SUPREME COURT OF ILLINOIS.


OPINION FILED MARCH 17, 1954.

THE PEOPLE EX REL. ALCO DEREE CO., APPELLANT,

v.

THE CITY OF CHICAGO, APPELLEE.

APPEAL from the Circuit Court of Cook County; the Hon. LEE W. CARRIER, Judge, presiding.

MR. CHIEF JUSTICE SCHAEFER DELIVERED THE OPINION OF THE COURT:

After a trial, the circuit court of Cook County dismissed a petition which sought a declaration that the zoning ordinance of the city of Chicago as amended on December 3, 1942, was void in its application to the property of the plaintiff, Alco Deree Company, and a writ of mandamus to compel the issuance of a building permit allowing the company to construct a two-story brick building on its property. The plaintiff appeals directly, the trial judge having certified that the validity of a municipal ordinance is involved and that, in his opinion, the public interest requires a direct appeal.

Plaintiff is engaged in the steel fabricating business and manufactures transmissions for washing machines, refrigerators and candy vending machines. It owns a parcel of real estate at the northwest corner of California Avenue and Cullom Avenue, (4300 North) in Chicago, improved by a two-story building consisting of two floors and a partial basement. The building, erected in 1924 or 1925, extends 150 feet on California Avenue and 125 feet on Cullom Avenue. Plaintiff purchased the building in 1945, and in the following year moved its business from another location to its present site. The president of the company testified that the purchase price was $12,000 or $14,000. In 1946, plaintiff acquired the property here involved, which lies directly across the street to the south at the southwest corner of California and Cullom avenues. This parcel has a frontage of approximately 222 feet on California Avenue and a depth of approximately 126 feet to a public alley sixteen feet wide midway between California Avenue and Mozart Street, the next north and south street to the west. At the time the petition for mandamus was filed, this property was vacant except for a small one-story building at the northwest corner having a frontage of twenty-one feet on Cullom Avenue and extending south approximately forty-two feet. That building was then being used by plaintiff for the storage of tools, dies and metals in connection with its business conducted in its main plant across the street, and had been so used since its purchase in 1946. Plaintiff alleged that it intended to wreck the small building and to erect a modern two-story building to be used for offices, metal processing and a storage warehouse for raw materials awaiting processing in its business. Replacement value of the small building was estimated at $4000.

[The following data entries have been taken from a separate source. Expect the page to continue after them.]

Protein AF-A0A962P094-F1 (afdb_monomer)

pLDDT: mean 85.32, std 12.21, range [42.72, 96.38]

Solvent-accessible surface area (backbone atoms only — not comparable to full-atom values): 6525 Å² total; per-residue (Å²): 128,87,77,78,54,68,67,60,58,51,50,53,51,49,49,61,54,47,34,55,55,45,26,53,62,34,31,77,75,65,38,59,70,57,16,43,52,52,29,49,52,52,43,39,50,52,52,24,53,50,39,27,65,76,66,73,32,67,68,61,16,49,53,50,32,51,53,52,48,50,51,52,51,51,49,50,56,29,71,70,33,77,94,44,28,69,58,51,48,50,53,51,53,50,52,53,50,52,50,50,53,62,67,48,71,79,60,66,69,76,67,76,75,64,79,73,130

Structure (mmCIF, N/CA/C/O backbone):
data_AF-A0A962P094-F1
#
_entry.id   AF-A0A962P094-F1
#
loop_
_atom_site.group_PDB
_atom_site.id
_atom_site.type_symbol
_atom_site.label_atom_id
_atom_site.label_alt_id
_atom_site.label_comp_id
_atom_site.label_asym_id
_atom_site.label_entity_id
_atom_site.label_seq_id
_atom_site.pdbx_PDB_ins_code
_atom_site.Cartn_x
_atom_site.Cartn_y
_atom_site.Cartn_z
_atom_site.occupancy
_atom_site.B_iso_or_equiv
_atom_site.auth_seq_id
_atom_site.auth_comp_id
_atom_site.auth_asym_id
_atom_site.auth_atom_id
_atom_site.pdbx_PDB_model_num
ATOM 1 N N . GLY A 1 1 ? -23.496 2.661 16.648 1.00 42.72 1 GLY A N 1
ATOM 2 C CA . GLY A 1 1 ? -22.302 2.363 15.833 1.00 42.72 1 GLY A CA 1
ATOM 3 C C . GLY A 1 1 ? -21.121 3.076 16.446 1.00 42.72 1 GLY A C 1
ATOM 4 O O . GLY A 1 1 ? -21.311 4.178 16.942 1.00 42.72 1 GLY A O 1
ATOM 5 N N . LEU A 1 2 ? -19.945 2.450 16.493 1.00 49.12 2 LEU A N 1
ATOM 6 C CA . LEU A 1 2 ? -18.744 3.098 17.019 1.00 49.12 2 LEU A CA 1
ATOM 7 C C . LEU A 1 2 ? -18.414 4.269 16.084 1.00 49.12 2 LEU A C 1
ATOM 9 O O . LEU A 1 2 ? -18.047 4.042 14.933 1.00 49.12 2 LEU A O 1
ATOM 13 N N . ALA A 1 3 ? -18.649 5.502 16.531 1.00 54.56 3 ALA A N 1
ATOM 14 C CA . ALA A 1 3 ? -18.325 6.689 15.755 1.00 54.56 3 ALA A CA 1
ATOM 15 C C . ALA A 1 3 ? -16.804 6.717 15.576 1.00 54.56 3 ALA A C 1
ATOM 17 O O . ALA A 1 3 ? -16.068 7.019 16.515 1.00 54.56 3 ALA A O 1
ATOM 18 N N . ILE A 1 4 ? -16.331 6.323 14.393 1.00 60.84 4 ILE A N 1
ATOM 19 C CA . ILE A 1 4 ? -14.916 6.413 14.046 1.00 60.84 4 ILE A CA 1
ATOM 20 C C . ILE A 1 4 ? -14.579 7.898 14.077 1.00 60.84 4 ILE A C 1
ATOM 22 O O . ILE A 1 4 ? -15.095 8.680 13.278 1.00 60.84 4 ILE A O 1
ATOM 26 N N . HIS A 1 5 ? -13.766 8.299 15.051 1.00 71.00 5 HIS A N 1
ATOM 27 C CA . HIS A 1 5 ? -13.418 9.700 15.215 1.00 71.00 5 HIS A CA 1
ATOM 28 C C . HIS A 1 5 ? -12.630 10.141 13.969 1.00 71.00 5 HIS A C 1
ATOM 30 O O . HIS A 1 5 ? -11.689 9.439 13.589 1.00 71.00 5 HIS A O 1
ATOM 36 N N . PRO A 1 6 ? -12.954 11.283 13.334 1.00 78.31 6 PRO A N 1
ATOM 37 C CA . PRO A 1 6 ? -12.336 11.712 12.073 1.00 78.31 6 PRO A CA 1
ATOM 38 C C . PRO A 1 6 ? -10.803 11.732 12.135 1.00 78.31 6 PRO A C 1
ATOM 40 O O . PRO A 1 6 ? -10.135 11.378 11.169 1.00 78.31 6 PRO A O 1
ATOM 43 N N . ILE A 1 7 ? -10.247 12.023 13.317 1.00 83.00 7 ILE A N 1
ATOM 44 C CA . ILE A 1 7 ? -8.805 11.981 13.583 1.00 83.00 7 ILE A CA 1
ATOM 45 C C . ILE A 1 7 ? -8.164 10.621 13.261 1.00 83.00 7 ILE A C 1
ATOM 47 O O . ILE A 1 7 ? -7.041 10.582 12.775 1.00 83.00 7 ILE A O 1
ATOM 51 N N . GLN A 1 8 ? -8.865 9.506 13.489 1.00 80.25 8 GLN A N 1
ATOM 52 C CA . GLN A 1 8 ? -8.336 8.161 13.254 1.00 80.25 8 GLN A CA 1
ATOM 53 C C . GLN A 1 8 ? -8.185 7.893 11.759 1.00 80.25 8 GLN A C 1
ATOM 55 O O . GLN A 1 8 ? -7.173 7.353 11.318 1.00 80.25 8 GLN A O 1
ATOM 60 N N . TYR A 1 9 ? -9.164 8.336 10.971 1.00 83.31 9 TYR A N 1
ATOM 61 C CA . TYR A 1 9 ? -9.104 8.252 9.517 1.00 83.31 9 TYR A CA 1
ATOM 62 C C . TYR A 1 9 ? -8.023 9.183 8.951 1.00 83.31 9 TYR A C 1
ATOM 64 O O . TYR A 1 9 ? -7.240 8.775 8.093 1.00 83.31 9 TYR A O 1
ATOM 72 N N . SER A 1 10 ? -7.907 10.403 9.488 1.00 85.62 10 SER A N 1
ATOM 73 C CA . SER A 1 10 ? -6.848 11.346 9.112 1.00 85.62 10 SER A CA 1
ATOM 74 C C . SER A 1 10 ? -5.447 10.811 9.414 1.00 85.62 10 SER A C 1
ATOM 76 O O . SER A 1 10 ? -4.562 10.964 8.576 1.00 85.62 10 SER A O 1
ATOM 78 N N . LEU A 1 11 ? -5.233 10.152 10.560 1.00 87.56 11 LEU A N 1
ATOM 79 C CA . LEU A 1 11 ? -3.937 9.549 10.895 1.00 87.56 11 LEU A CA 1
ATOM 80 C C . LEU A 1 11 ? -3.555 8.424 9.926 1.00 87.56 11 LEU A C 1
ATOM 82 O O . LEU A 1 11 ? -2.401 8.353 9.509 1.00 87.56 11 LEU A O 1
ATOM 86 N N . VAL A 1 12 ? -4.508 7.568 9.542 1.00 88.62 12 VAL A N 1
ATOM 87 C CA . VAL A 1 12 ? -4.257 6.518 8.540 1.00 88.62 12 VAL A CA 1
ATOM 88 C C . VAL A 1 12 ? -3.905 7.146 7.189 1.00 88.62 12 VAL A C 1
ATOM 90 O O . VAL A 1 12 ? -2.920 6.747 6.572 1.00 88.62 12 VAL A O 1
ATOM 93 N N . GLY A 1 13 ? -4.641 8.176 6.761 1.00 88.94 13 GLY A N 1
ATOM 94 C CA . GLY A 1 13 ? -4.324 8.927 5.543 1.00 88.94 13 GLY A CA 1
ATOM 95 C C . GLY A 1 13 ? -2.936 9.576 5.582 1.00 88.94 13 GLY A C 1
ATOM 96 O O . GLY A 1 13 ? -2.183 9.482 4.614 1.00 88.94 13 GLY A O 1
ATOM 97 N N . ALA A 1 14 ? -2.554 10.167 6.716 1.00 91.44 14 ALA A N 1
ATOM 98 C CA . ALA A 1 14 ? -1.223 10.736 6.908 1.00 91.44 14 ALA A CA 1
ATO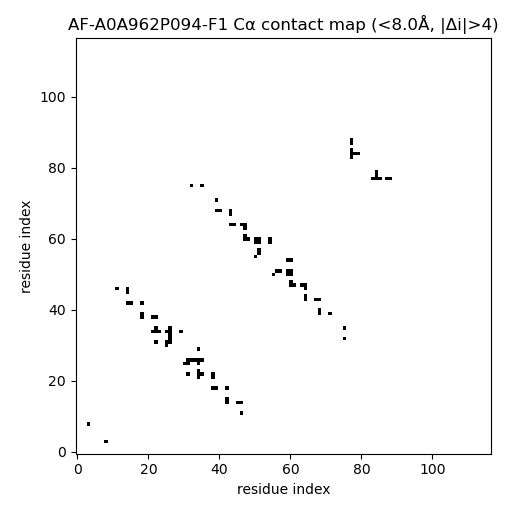M 99 C C . ALA A 1 14 ? -0.121 9.665 6.827 1.00 91.44 14 ALA A C 1
ATOM 101 O O . ALA A 1 14 ? 0.894 9.889 6.173 1.00 91.44 14 ALA A O 1
ATOM 102 N N . ALA A 1 15 ? -0.330 8.482 7.416 1.00 90.50 15 ALA A N 1
ATOM 103 C CA . ALA A 1 15 ? 0.614 7.367 7.312 1.00 90.50 15 ALA A CA 1
ATOM 104 C C . ALA A 1 15 ? 0.802 6.893 5.857 1.00 90.50 15 ALA A C 1
ATOM 106 O O . ALA A 1 15 ? 1.931 6.629 5.436 1.00 90.50 15 ALA A O 1
ATOM 107 N N . LEU A 1 16 ? -0.283 6.843 5.074 1.00 90.56 16 LEU A N 1
ATOM 108 C CA . LEU A 1 16 ? -0.236 6.523 3.642 1.00 90.56 16 LEU A CA 1
ATOM 109 C C . LEU A 1 16 ? 0.478 7.611 2.823 1.00 90.56 16 LEU A C 1
ATOM 111 O O . LEU A 1 16 ? 1.179 7.292 1.867 1.00 90.56 16 LEU A O 1
ATOM 115 N N . ALA A 1 17 ? 0.347 8.887 3.190 1.00 92.19 17 ALA A N 1
ATOM 116 C CA . ALA A 1 17 ? 1.086 9.969 2.538 1.00 92.19 17 ALA A CA 1
ATOM 117 C C . ALA A 1 17 ? 2.593 9.902 2.852 1.00 92.19 17 ALA A C 1
ATOM 119 O O . ALA A 1 17 ? 3.426 10.014 1.951 1.00 92.19 17 ALA A O 1
ATOM 120 N N . VAL A 1 18 ? 2.950 9.654 4.118 1.00 93.00 18 VAL A N 1
ATOM 121 C CA . VAL A 1 18 ? 4.348 9.529 4.568 1.00 93.00 18 VAL A CA 1
ATOM 122 C C . VAL A 1 18 ? 5.058 8.342 3.912 1.00 93.00 18 VAL A C 1
ATOM 124 O O . VAL A 1 18 ? 6.261 8.421 3.675 1.00 93.00 18 VAL A O 1
ATOM 127 N N . PHE A 1 19 ? 4.338 7.279 3.543 1.00 93.19 19 PHE A N 1
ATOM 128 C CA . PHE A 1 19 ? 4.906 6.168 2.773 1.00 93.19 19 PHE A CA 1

California Avenue is a half-section line street extending north and south. The proposed building would stand on the west side of California Avenue between Berteau Avenue (4200 North) to the south, and Cullom Avenue to the north. Immediately south of the subject premises is a one-story building of the United Tool and Machine Works, the only building on the west side of the block extending from Berteau Avenue to Cullom Avenue. This building has a frontage of fifty feet on California Avenue and a depth of 80 feet. With the single exception of plaintiff's small warehouse building there were no buildings on the west side of the block either south or north of the building of the United Tool and Machine Works at the time the petition in this case was filed.

Directly across the street to the east an entire tract of approximately eighty acres, extending from Irving Park Road on the south to Montrose Avenue one-half mile north, and eastward to the north branch of the Chicago River, is being developed into a park and playground by the Chicago Park District. For many years prior to 1938, brick manufacturing companies had excavated and operated clay pits on the property. The old worked-out pits were used by the city from 1924 to 1937 as places for dumping rubbish. As a result, these old pits were refilled until their levels were slightly above the street grades. For a more detailed description see 2700 Irving Park Building Corp. v. City of Chicago, 395 Ill. 138. Conversion of this property into a park has proceeded rapidly. A small fieldhouse has been erected, driveways constructed, tennis courts laid out, and playgrounds are already in use. Landscaping is in progress; trees have been transplanted along California Avenue and along the driveways in the park.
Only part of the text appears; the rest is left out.